If you’re an experienced video creator, you might wonder why you need AI at all. Two reasons: one, there are a ton of very cool AI editing tools out there that can do things traditional editors can’t. And two, there are video generation tools that can be really handy for hearing how your scripts flow or seeing how two characters interact. You can also use them to create a rough example for a client before actually making the video. 

  • Descript: Descript is an AI-powered video editor that will transcribe your footage automatically so you can edit it just like a word document. In addition to AI audio tools like Studio Sound, which will remove background noise and polish up the quality with just a click, it also features a powerful AI green screen feature that will detect and remove your background automatically so you can replace it with whatever you want — maybe outer space, a sunny beach, or a different cluttered office from the one you filmed in. Price: The free version enables 1 hour of transcription and 10 minutes of Studio Sound per month.

image
Descript's Green Screen feature uses AI to remove your background automatically.
  • Runway: Half AI image generator, half AI-powered video editor, Runway can either create a video from scratch using only text or edit your video with futuristic tools like background or object removal, motion tracking, and automatic “beat” detection, along with staples like automatic noise removal and subtitles. Price: Free for up to 3 projects/25 image generations with limited export options; paid plans start at $12/month.
  • Aug X Labs: It’s automatic B-roll powered by AI. Just upload an audio or video recording and Aug X Labs’ prompt-to-video tool will add relevant images based on what’s being said. Price: The tool is in beta, so it’s free if you’re accepted.
  • Pictory: Pictory is an AI-powered video generator and editor that can create videos from scripts and blog posts with AI text-to-speech voices and automatic B-roll footage. You can also use it to edit existing videos with a Descript-style text-based editor, and even create short snippets for social media with just a few clicks. Price: A free trial allows for 3 videos up to 10 minutes long; paid plans start at $19 per user per month.
  • Synthesia: You’ve heard of text-to-speech, but what about text-to-virtual-avatar? With just plain text (in up to 65 languages), Synthesia generates a realistic looking virtual avatar to deliver your lines talking-head style. Instead of watching stock footage paired with an AI voice, you can watch a realistic “person” walk you through an instructional video or product demo, which, while definitely in uncanny valley territory, is a lot more engaging. (Descript uses Synthesia for internal presentations all the time, in fact.) Price: The personal plan is $30 for 10 video credits/month.
  • Synthesys: Like Synthesia, Synthesis generates a virtual AI presenter from any lines of text in up to 66 languages and 254 different voices.
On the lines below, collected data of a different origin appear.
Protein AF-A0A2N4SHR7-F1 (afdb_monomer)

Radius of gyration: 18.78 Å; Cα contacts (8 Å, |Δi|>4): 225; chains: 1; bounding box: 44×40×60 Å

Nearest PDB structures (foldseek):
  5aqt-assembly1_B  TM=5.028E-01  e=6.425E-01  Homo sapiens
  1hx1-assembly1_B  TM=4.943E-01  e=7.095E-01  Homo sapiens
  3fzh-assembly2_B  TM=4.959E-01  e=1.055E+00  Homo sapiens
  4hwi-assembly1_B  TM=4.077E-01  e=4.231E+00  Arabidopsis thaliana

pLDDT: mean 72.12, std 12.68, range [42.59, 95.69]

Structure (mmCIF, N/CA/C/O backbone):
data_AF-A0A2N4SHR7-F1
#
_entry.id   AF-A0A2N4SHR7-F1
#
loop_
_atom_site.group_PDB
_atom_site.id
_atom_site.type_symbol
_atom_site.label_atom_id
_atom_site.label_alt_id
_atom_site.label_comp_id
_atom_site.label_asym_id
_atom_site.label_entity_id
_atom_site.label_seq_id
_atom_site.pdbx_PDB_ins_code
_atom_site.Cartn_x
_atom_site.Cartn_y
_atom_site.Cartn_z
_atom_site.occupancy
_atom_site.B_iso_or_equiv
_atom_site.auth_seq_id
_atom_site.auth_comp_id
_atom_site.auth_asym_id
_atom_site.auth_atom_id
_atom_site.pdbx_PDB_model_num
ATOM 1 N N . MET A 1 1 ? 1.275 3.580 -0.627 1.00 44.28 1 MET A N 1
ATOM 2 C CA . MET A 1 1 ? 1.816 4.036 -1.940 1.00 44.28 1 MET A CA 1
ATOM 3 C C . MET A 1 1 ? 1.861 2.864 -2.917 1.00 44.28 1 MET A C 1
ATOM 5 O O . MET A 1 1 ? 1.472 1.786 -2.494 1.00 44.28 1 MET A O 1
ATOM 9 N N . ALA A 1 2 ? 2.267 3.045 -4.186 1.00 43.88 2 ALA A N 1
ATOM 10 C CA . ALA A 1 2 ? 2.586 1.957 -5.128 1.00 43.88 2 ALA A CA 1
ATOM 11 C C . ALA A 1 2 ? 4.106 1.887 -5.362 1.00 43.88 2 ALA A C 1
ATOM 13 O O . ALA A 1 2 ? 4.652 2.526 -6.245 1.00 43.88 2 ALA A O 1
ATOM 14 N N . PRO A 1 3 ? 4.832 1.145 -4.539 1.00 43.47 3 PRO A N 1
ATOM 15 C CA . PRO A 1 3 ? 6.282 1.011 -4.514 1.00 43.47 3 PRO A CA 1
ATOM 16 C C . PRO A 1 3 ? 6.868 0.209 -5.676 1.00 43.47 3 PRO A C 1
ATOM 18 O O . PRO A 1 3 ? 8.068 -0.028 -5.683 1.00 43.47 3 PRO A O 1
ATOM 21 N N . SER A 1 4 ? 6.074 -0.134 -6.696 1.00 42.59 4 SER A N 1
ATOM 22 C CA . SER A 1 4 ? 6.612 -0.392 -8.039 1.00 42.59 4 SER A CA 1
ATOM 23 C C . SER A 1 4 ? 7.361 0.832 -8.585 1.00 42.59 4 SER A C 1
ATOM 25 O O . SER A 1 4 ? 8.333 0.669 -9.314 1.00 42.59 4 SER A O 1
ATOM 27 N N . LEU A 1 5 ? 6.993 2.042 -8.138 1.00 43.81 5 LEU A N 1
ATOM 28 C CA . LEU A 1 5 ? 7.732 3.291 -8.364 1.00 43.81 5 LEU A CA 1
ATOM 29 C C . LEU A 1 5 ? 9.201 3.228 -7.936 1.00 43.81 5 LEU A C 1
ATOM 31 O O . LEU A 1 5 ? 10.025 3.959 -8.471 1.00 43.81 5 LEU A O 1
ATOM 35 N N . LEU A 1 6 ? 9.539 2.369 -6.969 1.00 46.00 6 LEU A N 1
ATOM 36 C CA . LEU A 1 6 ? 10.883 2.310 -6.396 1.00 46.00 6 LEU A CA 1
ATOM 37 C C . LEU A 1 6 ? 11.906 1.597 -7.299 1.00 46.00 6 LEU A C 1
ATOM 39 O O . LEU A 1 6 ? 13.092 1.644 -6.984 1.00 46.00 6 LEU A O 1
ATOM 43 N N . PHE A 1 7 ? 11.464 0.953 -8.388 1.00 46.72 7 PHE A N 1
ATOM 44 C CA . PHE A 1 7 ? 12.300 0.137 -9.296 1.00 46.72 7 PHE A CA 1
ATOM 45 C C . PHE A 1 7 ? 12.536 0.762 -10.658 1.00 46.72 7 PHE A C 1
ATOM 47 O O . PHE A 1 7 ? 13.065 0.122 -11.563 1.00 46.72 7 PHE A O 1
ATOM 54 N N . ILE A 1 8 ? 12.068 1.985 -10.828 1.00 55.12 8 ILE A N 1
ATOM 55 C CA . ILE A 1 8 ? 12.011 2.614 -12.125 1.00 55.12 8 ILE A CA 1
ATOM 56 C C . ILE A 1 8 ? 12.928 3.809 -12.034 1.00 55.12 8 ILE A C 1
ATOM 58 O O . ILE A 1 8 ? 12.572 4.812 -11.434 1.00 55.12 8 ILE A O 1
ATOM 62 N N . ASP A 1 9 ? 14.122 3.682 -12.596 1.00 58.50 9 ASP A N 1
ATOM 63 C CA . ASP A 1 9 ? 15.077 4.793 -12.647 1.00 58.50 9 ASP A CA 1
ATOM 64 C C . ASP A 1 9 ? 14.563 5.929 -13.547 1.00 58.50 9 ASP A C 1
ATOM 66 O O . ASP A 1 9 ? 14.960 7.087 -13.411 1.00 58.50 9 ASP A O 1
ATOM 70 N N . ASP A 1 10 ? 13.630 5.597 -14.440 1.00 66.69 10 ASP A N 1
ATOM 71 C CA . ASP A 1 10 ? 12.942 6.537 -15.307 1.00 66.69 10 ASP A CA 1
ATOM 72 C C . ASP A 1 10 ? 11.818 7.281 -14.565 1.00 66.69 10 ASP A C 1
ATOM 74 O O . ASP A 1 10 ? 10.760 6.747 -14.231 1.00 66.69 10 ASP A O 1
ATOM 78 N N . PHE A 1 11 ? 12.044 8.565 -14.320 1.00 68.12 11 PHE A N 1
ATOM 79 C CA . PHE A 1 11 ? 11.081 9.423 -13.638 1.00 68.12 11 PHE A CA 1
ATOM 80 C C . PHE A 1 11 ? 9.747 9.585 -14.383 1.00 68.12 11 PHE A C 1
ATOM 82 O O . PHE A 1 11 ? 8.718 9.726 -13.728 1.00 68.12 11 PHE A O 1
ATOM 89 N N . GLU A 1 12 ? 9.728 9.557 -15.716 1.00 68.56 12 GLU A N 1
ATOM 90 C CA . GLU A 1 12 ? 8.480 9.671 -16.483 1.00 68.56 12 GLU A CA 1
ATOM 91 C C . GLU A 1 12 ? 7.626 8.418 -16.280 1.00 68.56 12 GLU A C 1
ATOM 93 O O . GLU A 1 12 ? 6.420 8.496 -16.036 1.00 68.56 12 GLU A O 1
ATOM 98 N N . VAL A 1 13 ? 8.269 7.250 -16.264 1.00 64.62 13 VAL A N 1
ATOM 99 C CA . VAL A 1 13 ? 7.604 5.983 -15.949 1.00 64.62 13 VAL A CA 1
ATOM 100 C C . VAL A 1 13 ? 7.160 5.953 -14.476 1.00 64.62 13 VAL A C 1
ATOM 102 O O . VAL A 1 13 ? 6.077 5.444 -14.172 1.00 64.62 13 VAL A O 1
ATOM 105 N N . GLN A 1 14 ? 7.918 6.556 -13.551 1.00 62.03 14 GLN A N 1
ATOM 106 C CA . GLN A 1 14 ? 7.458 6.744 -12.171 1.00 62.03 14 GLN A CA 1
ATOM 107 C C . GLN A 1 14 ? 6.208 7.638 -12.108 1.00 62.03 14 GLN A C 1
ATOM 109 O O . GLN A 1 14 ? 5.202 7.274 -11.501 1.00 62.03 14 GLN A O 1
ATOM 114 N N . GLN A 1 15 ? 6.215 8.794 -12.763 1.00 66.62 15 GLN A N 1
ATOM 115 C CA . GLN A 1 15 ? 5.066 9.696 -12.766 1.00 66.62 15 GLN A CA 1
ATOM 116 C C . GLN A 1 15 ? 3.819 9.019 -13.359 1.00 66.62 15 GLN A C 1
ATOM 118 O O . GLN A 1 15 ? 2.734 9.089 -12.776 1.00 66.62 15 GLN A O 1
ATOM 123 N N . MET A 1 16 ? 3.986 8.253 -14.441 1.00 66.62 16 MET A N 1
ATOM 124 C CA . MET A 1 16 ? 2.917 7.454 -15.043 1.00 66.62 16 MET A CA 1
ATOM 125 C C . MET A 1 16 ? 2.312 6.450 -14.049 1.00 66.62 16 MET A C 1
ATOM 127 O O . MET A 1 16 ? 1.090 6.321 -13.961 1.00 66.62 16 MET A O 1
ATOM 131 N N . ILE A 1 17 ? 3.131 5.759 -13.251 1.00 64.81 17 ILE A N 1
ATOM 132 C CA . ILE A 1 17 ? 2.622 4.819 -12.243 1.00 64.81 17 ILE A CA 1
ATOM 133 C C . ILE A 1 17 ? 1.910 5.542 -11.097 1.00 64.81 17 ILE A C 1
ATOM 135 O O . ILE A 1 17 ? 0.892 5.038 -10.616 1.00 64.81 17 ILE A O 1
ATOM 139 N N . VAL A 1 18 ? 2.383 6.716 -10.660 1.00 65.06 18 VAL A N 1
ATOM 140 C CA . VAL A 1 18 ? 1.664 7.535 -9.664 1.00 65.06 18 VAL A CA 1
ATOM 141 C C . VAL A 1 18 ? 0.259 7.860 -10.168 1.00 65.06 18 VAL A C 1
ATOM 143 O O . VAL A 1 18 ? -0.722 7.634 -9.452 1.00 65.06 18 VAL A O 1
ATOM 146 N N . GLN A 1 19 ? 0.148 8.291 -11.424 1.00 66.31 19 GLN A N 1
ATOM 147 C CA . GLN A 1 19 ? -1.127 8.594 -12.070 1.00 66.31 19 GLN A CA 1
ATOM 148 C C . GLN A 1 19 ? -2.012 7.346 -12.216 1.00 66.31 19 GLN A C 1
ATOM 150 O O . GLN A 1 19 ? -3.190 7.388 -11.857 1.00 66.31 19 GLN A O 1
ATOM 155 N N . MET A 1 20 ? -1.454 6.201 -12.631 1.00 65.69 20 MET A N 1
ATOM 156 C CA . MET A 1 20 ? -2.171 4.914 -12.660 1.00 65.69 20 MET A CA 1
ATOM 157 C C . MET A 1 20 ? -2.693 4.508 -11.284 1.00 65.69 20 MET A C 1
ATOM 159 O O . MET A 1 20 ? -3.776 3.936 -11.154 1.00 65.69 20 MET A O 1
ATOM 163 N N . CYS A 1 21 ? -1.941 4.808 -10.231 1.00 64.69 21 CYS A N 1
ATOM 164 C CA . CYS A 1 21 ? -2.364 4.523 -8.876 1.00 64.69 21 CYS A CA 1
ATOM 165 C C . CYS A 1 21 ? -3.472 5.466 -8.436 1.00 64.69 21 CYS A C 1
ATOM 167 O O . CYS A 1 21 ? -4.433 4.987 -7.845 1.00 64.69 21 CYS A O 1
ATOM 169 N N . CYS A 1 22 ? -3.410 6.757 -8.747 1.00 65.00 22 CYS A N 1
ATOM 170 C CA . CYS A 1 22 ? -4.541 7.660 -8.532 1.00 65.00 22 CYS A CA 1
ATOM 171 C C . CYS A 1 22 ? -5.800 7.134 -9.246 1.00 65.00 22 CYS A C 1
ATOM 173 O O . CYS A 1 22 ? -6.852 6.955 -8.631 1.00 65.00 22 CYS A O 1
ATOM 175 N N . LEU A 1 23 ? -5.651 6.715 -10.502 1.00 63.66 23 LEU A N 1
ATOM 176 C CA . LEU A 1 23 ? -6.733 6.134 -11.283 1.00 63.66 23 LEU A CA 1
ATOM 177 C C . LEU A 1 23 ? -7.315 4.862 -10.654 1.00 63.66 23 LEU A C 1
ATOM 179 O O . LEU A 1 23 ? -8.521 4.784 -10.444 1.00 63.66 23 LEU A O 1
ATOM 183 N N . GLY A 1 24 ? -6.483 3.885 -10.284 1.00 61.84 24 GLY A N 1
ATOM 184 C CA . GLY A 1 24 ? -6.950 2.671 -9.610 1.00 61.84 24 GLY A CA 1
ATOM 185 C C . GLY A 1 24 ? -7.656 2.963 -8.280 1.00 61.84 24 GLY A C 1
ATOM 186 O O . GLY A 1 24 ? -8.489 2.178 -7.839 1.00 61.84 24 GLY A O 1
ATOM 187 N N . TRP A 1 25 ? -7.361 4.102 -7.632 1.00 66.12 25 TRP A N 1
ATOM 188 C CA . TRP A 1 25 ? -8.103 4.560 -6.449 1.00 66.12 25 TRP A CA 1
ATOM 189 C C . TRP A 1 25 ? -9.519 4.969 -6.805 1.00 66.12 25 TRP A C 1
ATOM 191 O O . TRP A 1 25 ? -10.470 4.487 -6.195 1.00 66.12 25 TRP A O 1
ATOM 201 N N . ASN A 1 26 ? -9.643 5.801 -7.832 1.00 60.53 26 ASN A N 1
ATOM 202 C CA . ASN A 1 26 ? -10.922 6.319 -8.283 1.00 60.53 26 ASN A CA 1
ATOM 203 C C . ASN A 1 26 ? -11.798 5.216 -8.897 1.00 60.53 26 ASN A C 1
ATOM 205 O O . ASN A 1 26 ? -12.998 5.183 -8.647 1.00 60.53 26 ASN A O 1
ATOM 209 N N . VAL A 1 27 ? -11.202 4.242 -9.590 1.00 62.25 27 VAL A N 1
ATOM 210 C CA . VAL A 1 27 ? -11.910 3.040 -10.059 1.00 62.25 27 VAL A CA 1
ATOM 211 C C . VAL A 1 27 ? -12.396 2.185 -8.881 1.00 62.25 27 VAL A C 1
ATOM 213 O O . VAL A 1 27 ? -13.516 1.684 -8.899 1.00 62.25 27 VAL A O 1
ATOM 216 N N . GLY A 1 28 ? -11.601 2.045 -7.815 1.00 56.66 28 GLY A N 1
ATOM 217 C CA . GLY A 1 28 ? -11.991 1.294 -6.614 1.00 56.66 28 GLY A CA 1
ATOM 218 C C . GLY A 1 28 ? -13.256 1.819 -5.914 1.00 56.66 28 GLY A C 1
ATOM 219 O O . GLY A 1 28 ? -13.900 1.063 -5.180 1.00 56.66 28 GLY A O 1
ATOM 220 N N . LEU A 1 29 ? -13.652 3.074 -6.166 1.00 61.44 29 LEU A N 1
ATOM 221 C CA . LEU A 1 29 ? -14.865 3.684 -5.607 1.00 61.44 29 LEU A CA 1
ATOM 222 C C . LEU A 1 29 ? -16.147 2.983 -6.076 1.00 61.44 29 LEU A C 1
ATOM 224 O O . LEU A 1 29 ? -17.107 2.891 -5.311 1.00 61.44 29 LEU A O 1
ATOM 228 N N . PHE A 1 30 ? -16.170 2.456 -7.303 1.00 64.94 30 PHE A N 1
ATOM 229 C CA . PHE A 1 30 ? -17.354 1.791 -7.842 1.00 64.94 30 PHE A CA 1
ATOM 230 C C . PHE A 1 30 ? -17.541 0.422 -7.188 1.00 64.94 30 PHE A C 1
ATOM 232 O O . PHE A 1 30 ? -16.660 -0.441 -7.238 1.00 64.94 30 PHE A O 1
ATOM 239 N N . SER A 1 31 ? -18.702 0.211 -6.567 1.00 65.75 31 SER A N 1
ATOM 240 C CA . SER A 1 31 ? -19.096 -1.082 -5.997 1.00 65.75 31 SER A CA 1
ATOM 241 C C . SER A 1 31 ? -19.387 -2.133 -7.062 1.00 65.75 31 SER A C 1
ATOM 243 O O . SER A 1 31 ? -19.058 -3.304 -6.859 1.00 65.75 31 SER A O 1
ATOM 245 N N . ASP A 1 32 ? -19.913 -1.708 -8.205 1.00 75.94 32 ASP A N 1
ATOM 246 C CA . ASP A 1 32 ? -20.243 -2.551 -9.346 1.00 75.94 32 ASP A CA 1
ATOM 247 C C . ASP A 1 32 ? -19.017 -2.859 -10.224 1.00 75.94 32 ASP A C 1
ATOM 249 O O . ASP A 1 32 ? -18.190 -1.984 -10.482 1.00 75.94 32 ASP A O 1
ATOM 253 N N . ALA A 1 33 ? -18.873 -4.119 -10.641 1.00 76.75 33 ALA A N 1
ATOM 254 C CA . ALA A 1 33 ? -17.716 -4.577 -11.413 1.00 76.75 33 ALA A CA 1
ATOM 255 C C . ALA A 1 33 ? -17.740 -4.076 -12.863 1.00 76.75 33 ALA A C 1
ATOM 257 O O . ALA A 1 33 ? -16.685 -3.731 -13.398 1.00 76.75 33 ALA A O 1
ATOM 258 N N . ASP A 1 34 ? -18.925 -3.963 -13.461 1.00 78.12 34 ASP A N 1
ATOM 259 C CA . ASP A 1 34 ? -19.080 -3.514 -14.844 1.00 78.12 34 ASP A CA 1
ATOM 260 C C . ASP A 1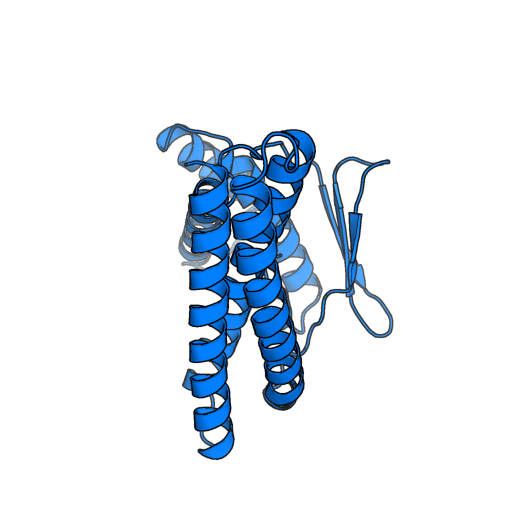 34 ? -18.789 -2.009 -14.959 1.00 78.12 34 ASP A C 1
ATOM 262 O O . ASP A 1 34 ? -18.118 -1.568 -15.891 1.00 78.12 34 ASP A O 1
ATOM 266 N N . GLN A 1 35 ? -19.184 -1.216 -13.956 1.00 72.00 35 GLN A N 1
ATOM 267 C CA . GLN A 1 35 ? -18.802 0.197 -13.839 1.00 72.00 35 GLN A CA 1
ATOM 268 C C . GLN A 1 35 ? -17.288 0.390 -13.696 1.00 72.00 35 GLN A C 1
ATOM 270 O O . GLN A 1 35 ? -16.731 1.324 -14.281 1.00 72.00 35 GLN A O 1
ATOM 275 N N . ARG A 1 36 ? -16.606 -0.489 -12.944 1.00 76.81 36 ARG A N 1
ATOM 276 C CA . ARG A 1 36 ? -15.138 -0.456 -12.842 1.00 76.81 36 ARG A CA 1
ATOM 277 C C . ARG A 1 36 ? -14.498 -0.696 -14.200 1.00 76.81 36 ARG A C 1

It can also do straight AI voiceovers if you already have a video that needs a narrator. Price: $23/month for just AI voiceovers, $31/month for AI avatars, and $47/month for both.
  • D-ID: D-ID can generate talking humans, but it can also generate talking monsters. That’s because it can combine facial images — either real ones or AI-generated ones — with audio or text to make them speak. Price: After a 14-day free trial, plans start at $6 for 10 minutes of video a month.
  • Elai: Elai mixes automatic video generation with AI avatars for a really easy way to make videos in minutes. You can generate footage from a blog post URL, product images and descriptions, or even a slide deck, then choose your human avatar and put the AI to work. Price: Plans start at $29 for 15 minutes of video per month.
  • InVideo: InVideo lets you create entire videos in minutes from a script, article, or blog post — or existing footage — with an eye-popping 6,000 templates organized by platform, industry, and content type. It can also remove backgrounds, add AI voiceovers, and automatically resize your video for any platform. Price: Free for up to 40-minute videos with limited AI tools; free plans start at $30/month. 
  • VEED: VEED is a web-based video editor that can do screen recording, automatic subtitles, AI voiceovers, and a bunch of other things to make your videos look polished and professional. Price: Free for videos under 10 minutes; paid plans start at $25/month.
  • FlexClip: Another web-based video editor, Flexclip’s claim to fame is its collection of AI tools: namely, an AI image generator, an AI video script generator, and a text-to-video tool that will automatically create an image slideshow and subtitles based on your video script. Price: Free for limited functionality; paid plans start at $19.99/month.

Writers

Of all the AI tools for creatives, the ones for writers are probably the most diverse. That makes sense — writing a poem is different from writing a novel, which is different from writing a screenplay. There are apps that can write for you, summarize what you wrote, give you ideas, and even help you structure your story. They can cut down on research time, brainstorming time, editing time, and general writing time — and that leaves you with more time to write the stuff you want to write.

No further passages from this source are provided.